TITLE=Deep Learning-Based Speech Enhancement With a Loss Trading Off the Speech Distortion and the Noise Residue for Cochlear Implants

JOURNAL=Frontiers in Medicine

VOLUME=Volume 8 - 2021

YEAR=2021

URL=https://www.frontiersin.org/journals/medicine/articles/10.3389/fmed.2021.740123

DOI=10.3389/fmed.2021.740123

ISSN=2296-858X

ABSTRACT=The cochlea plays a key role in the transmission from acoustic vibration to neural stimulation upon which the brain perceives the sound. A cochlear implant (CI) is an auditory prosthesis to replace the damaged cochlear hair cells to achieve acoustic-to-neural conversion. However, the CI is a very coarse bionic imitation of the normal cochlea. The highly resolved time-frequency-intensity information transmitted by the normal cochlea, which is vital to high-quality auditory perception such as speech perception in challenging environments, cannot be guaranteed by CIs. Although CI recipients with state-of-the-art commercial CI products enjoy their speech communication in quiet backgrounds, they usually suffer from poor hearing ability in noisy environments. Thereby, noise suppression or speech enhancement (SE) is one of the most urgent technologies for CI. In this paper, we introduce recent progress in deep learning (DL), mostly neural networks (NN)-based SE frontends to CI and discuss how the hearing properties of the CI recipients could be utilized to optimize the NN-based SE. In particular, different loss functions are introduced to supervise the NN training, and a set of objective and subjective experiments are presented.

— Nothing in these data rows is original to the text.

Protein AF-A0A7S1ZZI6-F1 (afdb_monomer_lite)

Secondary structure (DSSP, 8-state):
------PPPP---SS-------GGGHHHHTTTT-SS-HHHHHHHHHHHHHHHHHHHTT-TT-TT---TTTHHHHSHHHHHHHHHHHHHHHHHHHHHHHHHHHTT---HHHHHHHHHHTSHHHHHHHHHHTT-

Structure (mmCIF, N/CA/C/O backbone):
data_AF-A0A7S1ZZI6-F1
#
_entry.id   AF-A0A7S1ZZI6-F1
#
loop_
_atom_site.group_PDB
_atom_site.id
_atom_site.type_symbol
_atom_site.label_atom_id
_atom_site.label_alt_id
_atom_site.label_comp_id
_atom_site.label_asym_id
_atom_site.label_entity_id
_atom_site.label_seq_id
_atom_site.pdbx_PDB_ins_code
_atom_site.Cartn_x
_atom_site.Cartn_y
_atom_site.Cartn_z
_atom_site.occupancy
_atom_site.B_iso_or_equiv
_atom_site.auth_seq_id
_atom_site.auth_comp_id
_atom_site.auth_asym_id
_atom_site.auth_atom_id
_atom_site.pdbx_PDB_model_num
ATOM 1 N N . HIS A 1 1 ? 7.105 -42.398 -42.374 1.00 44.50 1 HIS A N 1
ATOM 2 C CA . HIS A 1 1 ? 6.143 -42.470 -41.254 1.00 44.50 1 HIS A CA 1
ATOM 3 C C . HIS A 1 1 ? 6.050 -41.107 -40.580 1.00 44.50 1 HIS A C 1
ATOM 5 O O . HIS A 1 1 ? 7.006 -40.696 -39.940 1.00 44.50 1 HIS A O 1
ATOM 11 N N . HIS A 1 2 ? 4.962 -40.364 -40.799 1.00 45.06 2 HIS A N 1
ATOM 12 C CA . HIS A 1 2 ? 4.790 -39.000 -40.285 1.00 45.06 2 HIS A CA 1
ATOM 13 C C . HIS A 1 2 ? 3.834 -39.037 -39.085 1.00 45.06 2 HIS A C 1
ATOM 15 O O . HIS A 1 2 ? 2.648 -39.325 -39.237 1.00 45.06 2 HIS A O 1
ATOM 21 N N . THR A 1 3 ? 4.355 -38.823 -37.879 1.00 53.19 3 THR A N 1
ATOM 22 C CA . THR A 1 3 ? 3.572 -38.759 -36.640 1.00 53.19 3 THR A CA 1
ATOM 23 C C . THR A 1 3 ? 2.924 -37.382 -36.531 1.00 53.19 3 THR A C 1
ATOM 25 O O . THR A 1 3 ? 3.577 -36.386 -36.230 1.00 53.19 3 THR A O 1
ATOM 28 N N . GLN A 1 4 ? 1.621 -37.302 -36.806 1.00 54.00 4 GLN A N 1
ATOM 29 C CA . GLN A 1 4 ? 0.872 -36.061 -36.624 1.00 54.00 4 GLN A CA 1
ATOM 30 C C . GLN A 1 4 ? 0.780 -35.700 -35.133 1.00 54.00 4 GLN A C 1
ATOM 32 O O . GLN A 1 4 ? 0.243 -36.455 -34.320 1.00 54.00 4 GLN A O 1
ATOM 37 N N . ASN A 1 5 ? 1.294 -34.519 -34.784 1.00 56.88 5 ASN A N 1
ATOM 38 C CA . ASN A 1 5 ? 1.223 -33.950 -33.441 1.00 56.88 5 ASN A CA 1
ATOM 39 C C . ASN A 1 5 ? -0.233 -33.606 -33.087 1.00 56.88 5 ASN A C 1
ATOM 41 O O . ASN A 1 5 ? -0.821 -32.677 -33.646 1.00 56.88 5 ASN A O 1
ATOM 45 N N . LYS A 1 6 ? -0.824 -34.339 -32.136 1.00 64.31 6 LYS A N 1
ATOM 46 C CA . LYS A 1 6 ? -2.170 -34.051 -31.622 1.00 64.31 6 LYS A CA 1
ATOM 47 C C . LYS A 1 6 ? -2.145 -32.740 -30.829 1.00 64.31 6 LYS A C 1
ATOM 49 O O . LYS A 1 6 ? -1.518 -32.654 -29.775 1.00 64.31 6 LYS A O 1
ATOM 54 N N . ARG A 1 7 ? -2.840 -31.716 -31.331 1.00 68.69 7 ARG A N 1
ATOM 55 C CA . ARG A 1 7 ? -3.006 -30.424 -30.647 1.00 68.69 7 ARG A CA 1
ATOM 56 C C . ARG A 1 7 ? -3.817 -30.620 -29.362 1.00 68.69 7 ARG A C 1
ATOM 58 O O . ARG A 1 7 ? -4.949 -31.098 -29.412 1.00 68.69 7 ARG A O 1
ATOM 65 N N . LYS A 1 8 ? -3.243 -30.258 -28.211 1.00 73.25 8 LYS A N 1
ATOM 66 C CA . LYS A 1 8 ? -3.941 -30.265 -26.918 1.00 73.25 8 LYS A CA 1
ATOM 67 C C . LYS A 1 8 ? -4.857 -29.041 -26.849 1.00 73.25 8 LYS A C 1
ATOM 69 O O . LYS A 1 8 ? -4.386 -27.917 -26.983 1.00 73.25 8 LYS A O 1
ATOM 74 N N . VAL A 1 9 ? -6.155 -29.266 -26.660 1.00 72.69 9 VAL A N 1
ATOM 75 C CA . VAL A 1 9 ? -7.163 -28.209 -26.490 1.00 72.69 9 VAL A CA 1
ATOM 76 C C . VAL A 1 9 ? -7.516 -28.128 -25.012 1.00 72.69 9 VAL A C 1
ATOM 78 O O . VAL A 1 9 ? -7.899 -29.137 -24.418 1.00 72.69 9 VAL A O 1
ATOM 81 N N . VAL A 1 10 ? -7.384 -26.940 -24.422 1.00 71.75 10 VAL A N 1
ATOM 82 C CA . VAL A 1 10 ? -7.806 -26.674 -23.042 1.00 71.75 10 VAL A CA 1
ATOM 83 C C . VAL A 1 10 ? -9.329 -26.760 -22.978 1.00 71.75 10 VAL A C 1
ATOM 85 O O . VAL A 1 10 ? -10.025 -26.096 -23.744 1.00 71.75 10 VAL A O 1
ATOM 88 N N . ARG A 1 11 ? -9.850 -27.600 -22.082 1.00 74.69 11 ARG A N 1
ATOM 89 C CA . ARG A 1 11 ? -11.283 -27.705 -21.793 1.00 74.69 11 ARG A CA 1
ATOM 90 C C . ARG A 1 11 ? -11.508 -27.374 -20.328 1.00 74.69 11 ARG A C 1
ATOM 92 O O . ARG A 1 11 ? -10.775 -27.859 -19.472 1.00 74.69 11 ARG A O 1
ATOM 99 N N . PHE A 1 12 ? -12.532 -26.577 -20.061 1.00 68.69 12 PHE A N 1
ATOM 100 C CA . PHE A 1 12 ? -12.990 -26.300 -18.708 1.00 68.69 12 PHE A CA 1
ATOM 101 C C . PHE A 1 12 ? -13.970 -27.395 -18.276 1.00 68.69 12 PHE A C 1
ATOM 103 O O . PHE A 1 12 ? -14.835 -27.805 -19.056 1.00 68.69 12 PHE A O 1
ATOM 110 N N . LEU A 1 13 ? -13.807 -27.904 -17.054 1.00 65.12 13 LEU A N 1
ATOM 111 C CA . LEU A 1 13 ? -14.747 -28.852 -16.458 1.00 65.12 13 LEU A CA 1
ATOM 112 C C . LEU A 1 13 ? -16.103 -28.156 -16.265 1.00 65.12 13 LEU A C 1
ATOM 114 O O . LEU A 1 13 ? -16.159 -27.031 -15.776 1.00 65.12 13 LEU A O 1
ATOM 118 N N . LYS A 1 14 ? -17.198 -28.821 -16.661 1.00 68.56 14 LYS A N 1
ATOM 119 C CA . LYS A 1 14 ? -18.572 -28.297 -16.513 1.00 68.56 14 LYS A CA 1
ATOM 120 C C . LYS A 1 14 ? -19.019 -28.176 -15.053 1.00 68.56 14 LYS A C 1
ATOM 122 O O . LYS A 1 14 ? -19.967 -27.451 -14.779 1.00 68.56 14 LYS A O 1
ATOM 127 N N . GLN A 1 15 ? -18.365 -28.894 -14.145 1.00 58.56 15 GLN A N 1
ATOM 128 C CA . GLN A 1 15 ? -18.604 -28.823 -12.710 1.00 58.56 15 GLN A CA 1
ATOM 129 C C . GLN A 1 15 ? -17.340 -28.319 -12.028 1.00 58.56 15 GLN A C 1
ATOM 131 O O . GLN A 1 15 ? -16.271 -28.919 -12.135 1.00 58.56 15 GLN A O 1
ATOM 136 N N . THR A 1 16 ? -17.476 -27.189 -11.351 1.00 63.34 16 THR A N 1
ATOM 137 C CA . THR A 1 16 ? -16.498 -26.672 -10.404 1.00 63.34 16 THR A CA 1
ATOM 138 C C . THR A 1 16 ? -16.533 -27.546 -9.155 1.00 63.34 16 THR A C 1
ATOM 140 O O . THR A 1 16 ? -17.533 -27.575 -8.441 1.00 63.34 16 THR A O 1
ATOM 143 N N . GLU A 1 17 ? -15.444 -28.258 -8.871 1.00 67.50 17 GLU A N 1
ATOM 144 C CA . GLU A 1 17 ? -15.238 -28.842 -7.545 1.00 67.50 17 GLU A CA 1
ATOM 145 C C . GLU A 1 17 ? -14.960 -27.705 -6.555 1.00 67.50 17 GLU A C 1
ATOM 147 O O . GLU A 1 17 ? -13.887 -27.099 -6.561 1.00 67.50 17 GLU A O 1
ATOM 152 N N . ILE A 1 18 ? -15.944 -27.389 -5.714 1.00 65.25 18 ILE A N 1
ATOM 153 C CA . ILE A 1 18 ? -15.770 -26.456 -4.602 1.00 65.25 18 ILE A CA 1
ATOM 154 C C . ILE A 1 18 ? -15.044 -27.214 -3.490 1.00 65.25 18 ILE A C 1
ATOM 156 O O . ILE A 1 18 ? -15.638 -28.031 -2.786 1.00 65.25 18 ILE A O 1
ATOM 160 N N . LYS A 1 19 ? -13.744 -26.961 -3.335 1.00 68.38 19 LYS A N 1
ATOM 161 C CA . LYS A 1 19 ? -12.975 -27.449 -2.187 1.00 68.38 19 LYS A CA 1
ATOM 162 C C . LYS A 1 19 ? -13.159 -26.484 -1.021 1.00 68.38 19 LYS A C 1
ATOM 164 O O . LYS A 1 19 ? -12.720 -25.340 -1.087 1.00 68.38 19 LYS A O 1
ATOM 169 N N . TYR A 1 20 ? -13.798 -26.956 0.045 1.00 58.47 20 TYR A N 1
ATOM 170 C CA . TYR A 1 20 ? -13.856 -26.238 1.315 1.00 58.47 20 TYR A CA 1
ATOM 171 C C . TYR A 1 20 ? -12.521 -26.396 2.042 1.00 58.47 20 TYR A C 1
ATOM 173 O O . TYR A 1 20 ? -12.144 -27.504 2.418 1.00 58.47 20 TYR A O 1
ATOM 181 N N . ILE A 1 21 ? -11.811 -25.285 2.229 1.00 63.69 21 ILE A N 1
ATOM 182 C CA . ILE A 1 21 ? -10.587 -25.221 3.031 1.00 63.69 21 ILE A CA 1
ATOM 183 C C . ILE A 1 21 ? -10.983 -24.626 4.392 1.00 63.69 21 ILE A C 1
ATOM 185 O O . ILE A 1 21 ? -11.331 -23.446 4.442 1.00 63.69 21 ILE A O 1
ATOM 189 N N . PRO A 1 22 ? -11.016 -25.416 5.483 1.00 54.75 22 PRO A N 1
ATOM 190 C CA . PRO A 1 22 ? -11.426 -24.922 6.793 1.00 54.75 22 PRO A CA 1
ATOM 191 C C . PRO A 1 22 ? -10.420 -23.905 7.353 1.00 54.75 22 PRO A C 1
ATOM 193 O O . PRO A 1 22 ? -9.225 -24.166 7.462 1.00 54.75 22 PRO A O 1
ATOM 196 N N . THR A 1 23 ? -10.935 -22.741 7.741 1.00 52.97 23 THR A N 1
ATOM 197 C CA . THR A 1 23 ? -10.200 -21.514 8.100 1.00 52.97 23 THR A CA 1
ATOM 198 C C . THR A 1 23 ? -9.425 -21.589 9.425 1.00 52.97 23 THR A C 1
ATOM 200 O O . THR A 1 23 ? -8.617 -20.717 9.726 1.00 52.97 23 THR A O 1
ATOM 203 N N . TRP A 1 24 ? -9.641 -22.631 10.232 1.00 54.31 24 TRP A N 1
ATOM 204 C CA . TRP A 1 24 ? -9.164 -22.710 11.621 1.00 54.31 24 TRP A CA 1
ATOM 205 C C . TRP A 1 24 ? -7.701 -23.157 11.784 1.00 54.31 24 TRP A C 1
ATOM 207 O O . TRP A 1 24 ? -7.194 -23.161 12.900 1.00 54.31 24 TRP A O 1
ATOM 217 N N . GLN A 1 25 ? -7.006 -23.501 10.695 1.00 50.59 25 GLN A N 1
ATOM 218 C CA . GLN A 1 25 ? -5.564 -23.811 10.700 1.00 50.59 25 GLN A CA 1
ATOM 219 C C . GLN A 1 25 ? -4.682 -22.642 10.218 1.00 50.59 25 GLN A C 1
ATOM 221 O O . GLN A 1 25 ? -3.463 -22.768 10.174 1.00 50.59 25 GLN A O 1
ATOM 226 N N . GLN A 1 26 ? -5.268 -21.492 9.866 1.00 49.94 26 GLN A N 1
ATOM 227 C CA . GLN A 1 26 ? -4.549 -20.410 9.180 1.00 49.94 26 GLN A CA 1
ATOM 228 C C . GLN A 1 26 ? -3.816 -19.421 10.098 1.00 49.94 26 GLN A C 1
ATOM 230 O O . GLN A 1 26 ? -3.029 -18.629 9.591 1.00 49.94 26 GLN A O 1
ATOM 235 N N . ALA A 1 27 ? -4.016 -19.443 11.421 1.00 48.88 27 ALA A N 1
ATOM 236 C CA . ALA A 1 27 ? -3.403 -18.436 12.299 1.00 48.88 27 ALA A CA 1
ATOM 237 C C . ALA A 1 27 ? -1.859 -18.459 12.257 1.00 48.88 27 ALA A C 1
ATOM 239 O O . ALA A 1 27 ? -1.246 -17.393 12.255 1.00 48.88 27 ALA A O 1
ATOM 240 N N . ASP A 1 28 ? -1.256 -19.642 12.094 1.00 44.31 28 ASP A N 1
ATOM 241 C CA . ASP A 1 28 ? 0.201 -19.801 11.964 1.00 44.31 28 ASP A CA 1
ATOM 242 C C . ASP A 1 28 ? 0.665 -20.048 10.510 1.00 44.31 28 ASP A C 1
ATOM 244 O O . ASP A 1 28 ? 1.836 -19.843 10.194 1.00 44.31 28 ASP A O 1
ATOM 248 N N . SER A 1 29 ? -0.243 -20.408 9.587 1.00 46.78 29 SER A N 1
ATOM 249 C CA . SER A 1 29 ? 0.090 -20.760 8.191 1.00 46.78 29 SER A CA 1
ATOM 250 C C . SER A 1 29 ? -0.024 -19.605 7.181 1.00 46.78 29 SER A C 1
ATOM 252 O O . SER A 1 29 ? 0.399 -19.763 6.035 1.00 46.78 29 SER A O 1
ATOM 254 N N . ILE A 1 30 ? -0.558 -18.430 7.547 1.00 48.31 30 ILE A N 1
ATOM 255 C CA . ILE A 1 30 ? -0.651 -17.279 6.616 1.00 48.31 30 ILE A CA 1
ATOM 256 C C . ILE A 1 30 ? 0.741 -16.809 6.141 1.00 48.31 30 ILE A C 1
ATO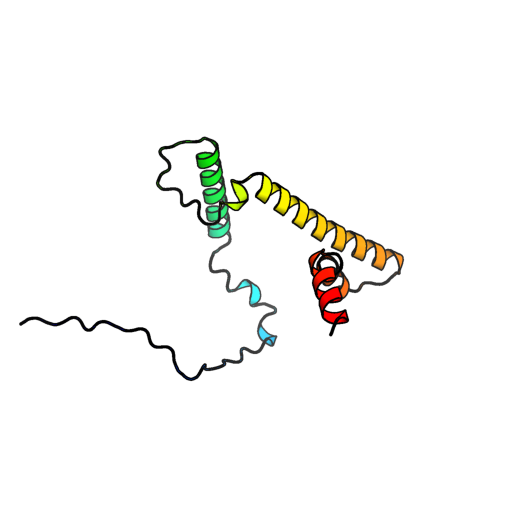M 258 O O . ILE A 1 30 ? 0.867 -16.197 5.080 1.00 48.31 30 ILE A O 1
ATOM 262 N N . TYR A 1 31 ? 1.805 -17.140 6.880 1.00 48.12 31 TYR A N 1
ATOM 263 C CA . TYR A 1 31 ? 3.186 -16.847 6.493 1.00 48.12 31 TYR A CA 1
ATOM 264 C C . TYR A 1 31 ? 3.875 -17.959 5.678 1.00 48.12 31 TYR A C 1
ATOM 266 O O . TYR A 1 31 ? 4.965 -17.714 5.158 1.00 48.12 31 TYR A O 1
ATOM 274 N N . GLU A 1 32 ? 3.274 -19.146 5.528 1.00 51.34 32 GLU A N 1
ATOM 275 C CA . GLU A 1 32 ? 3.917 -20.300 4.869 1.00 51.34 32 GLU A CA 1
ATOM 276 C C . GLU A 1 32 ? 3.813 -20.306 3.336 1.00 51.34 32 GLU A C 1
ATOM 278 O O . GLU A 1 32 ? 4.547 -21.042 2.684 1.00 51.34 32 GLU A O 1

Results verify that the CI recipients are more sensitive to the residual noise than the SE-induced speech distortion, which has been common knowledge to CI society. Furthermore, we demonstrate that the intelligibility of the denoised speech can be significantly improved by using a loss function with SNR-dependent attention on speech distortion and residual noise and, generally, a loss function bias to more noise suppression is preferred in NN-based SE for CIs.